** SOURCE INFORMATION follows **
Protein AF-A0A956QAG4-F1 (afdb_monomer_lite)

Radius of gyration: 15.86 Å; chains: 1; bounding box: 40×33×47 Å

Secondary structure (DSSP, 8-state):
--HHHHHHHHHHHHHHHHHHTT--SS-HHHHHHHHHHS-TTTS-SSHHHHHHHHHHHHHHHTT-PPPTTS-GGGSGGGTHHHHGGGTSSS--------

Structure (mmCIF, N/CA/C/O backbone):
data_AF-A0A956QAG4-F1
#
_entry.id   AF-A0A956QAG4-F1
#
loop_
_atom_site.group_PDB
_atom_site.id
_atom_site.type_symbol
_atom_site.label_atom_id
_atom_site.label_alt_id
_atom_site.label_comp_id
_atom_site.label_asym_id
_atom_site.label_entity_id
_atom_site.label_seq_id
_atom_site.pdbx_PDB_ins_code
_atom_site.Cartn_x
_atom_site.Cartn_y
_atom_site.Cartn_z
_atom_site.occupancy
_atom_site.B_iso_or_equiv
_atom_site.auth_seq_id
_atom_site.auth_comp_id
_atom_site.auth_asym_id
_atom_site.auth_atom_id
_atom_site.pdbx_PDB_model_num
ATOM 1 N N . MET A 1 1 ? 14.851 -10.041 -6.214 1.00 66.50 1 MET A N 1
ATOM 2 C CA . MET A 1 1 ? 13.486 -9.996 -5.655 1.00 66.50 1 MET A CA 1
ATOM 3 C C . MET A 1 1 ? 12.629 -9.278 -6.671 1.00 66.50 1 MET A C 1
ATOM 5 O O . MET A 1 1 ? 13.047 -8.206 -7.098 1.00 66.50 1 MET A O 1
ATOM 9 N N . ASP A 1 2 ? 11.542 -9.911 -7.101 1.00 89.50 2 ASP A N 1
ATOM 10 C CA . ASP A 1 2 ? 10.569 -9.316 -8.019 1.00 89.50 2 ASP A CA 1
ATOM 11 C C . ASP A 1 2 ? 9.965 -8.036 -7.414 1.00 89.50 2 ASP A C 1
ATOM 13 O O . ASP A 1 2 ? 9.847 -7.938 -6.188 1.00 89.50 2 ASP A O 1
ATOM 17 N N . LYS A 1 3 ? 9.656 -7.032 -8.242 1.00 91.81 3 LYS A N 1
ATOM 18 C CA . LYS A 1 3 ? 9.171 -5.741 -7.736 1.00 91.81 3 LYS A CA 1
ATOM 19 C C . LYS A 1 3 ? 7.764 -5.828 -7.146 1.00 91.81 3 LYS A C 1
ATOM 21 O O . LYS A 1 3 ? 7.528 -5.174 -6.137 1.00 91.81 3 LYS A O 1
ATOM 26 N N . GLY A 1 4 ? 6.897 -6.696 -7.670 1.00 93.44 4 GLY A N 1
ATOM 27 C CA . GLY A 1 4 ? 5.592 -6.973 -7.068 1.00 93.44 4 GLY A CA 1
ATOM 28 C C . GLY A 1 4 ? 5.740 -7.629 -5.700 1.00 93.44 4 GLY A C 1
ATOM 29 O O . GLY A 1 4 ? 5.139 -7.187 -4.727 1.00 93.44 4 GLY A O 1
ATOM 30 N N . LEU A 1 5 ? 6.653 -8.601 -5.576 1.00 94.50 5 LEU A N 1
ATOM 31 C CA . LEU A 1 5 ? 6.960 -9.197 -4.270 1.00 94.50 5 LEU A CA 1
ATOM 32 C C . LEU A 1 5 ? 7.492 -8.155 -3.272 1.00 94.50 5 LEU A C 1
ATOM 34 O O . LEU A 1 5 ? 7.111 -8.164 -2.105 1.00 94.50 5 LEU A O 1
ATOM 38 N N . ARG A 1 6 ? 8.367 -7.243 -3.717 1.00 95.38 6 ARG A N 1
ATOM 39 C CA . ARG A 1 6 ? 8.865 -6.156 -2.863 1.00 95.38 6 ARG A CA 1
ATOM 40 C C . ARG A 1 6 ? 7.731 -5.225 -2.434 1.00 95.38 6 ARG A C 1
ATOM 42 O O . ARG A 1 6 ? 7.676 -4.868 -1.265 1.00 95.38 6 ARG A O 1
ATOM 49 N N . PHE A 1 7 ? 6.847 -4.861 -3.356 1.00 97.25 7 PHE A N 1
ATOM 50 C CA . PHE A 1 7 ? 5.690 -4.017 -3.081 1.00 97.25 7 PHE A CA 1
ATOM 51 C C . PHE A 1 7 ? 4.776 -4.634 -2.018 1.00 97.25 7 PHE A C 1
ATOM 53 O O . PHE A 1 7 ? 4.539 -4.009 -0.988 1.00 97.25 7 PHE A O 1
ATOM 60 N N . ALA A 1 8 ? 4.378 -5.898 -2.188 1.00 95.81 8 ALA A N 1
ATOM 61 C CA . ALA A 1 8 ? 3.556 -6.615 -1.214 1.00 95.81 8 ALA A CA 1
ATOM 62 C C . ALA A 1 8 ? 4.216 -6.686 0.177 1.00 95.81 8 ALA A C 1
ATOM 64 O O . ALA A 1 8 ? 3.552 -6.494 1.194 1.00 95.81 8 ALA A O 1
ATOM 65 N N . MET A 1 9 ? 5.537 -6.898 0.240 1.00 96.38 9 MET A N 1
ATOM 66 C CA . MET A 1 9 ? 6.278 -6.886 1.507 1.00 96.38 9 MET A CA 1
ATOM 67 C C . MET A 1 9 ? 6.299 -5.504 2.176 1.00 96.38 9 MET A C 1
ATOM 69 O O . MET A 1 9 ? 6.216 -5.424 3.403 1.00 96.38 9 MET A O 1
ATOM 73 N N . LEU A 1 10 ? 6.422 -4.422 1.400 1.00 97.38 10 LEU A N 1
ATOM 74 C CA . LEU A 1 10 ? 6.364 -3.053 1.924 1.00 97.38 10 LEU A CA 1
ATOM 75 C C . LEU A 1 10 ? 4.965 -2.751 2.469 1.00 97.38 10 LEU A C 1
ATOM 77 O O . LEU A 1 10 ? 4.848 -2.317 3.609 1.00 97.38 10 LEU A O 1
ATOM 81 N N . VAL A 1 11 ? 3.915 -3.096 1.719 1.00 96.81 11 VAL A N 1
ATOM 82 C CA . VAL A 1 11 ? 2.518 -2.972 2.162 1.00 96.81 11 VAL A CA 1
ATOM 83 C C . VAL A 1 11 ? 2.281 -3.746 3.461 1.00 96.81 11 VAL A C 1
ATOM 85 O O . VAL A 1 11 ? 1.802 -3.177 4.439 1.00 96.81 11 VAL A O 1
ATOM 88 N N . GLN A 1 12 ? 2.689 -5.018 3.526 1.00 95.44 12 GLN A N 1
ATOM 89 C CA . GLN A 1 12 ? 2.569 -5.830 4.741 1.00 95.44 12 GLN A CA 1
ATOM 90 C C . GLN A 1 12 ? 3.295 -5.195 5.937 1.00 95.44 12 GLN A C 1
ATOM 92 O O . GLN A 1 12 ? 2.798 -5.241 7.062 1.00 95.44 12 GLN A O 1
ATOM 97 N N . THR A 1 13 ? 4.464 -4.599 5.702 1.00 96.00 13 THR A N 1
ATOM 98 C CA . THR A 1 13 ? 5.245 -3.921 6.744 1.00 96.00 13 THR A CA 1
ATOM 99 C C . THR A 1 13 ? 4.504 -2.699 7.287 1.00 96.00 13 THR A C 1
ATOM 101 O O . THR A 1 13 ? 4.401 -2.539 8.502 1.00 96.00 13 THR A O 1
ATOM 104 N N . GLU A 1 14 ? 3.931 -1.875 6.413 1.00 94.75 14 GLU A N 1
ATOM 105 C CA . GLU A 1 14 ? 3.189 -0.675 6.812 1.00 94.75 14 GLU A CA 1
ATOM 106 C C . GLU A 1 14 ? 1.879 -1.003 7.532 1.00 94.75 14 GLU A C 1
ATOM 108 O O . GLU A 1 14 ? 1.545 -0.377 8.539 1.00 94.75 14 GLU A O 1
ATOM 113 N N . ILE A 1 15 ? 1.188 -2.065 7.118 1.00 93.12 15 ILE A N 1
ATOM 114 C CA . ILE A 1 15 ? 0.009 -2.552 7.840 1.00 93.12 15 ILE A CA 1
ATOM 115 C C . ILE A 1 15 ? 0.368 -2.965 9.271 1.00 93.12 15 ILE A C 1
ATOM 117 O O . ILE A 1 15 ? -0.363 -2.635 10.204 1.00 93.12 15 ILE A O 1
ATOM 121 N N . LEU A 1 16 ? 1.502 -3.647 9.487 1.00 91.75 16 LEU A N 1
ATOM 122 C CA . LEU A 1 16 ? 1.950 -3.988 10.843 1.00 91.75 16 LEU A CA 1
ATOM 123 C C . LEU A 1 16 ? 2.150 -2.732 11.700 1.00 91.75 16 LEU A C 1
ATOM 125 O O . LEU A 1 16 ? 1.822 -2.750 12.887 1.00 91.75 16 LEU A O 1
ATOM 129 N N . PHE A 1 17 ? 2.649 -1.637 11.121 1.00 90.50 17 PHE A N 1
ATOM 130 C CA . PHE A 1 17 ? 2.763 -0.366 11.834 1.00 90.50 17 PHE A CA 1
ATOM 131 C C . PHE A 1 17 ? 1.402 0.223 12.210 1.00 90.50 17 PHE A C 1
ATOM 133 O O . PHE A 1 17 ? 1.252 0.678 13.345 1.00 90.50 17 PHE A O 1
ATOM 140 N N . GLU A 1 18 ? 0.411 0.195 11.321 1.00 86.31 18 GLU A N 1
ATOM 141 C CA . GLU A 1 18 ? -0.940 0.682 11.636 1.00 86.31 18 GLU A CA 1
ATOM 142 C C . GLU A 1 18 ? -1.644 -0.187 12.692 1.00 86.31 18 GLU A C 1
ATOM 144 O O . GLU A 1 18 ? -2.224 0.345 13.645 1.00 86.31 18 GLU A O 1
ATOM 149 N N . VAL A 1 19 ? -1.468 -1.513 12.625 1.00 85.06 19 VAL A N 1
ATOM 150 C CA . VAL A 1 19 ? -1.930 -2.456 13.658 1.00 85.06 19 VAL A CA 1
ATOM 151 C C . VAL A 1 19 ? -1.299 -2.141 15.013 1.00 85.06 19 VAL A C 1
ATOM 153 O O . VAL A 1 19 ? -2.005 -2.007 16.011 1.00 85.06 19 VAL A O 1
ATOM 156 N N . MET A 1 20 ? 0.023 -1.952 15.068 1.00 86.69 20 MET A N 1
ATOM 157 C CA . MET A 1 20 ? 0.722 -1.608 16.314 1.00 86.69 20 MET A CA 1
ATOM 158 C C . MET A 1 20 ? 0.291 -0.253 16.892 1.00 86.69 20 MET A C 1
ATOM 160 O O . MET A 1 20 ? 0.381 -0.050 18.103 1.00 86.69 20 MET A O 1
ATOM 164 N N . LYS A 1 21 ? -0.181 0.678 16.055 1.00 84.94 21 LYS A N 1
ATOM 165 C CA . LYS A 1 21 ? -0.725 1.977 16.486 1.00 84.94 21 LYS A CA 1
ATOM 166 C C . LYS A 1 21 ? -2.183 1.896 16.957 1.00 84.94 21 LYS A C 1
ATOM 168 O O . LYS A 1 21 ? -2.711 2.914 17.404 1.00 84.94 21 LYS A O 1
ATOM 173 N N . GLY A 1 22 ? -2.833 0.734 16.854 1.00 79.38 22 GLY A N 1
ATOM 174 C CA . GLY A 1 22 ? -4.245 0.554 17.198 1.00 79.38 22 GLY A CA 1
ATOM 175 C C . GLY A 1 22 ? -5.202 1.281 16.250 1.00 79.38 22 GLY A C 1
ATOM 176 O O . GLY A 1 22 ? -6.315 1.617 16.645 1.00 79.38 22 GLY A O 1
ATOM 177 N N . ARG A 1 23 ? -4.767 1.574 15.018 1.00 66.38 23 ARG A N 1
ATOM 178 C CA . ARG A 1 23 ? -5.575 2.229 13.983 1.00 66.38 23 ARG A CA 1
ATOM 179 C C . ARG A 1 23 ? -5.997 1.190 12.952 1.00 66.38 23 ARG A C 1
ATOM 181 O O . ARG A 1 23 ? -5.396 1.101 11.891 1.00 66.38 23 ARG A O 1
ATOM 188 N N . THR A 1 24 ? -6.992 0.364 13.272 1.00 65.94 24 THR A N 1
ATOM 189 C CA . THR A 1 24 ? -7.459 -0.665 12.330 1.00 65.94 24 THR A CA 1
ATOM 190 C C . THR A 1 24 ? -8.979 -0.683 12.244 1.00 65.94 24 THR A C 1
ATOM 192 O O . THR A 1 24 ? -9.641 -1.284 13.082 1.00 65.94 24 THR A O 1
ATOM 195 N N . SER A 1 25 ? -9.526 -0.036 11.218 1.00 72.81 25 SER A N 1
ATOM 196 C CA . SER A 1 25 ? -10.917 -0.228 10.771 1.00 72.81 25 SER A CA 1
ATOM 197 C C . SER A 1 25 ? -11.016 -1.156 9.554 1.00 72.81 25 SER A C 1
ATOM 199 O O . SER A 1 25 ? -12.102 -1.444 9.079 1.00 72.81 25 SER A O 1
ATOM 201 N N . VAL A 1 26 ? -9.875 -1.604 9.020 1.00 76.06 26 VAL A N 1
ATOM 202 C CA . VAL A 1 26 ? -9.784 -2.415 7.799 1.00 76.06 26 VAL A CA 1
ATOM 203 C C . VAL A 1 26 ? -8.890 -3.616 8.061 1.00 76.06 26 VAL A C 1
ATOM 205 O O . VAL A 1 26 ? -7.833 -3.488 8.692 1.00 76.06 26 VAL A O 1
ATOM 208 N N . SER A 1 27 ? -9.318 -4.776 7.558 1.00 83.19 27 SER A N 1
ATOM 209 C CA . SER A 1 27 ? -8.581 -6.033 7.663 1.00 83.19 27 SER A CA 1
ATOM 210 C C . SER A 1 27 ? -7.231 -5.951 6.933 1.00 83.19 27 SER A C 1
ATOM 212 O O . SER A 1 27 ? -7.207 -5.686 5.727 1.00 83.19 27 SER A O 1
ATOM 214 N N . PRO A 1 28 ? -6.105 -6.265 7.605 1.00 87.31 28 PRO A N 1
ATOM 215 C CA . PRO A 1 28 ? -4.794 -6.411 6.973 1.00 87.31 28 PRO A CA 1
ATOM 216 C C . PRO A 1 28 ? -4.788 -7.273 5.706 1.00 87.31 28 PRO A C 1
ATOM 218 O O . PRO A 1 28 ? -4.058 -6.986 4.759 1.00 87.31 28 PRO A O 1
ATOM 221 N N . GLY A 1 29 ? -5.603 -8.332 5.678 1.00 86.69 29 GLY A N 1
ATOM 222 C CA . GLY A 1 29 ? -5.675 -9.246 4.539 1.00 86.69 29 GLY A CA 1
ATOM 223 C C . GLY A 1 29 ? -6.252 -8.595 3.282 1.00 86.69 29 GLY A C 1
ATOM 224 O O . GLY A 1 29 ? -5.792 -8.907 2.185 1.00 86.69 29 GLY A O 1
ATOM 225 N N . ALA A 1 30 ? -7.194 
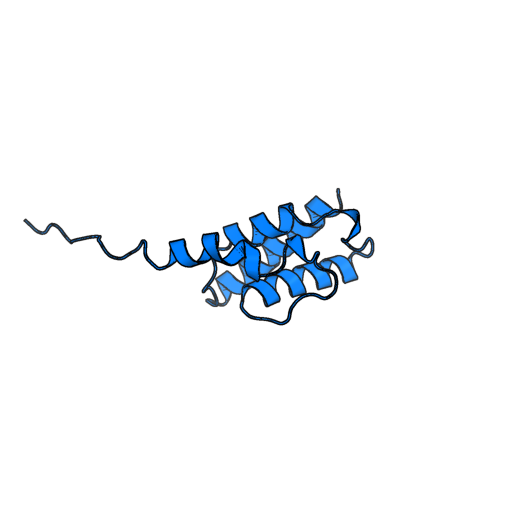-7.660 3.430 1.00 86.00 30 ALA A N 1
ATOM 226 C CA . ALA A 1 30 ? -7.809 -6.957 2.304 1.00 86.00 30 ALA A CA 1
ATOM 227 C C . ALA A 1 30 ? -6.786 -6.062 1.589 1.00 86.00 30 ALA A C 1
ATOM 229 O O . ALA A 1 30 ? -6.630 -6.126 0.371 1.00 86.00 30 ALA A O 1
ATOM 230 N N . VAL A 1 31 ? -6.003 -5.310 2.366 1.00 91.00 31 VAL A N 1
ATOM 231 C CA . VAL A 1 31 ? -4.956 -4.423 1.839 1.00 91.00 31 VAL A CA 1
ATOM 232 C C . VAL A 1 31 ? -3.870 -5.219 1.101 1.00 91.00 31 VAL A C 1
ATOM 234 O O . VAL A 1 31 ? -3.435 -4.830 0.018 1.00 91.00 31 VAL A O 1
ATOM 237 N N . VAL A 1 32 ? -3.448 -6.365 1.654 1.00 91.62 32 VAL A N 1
** End of SOURCE INFORMATION **
* TASK *
Above are records; repeat only the lines starting at the line with "ATOM 125 O O" and ending at the line with "ATOM 156 N N", exactly as they appear, both included.

* ANSWER BOX *
ATOM 125 O O . LEU A 1 16 ? 1.822 -2.750 12.887 1.00 91.75 16 LEU A O 1
ATOM 129 N N . PHE A 1 17 ? 2.649 -1.637 11.121 1.00 90.50 17 PHE A N 1
ATOM 130 C CA . PHE A 1 17 ? 2.763 -0.366 11.834 1.00 90.50 17 PHE A CA 1
ATOM 131 C C . PHE A 1 17 ? 1.402 0.223 12.210 1.00 90.50 17 PHE A C 1
ATOM 133 O O . PHE A 1 17 ? 1.252 0.678 13.345 1.00 90.50 17 PHE A O 1
ATOM 140 N N . GLU A 1 18 ? 0.411 0.195 11.321 1.00 86.31 18 GLU A N 1
ATOM 141 C CA . GLU A 1 18 ? -0.940 0.682 11.636 1.00 86.31 18 GLU A CA 1
ATOM 142 C C . GLU A 1 18 ? -1.644 -0.187 12.692 1.00 86.31 18 GLU A C 1
ATOM 144 O O . GLU A 1 18 ? -2.224 0.345 13.645 1.00 86.31 18 GLU A O 1
ATOM 149 N N . VAL A 1 19 ? -1.468 -1.513 12.625 1.00 85.06 19 VAL A N 1
ATOM 150 C CA . VAL A 1 19 ? -1.930 -2.456 13.658 1.00 85.06 19 VAL A CA 1
ATOM 151 C C . VAL A 1 19 ? -1.299 -2.141 15.013 1.00 85.06 19 VAL A C 1
ATOM 153 O O . VAL A 1 19 ? -2.005 -2.007 16.011 1.00 85.06 19 VAL A O 1
ATOM 156 N N . MET A 1 20 ? 0.023 -1.952 15.068 1.00 86.69 20 MET A N 1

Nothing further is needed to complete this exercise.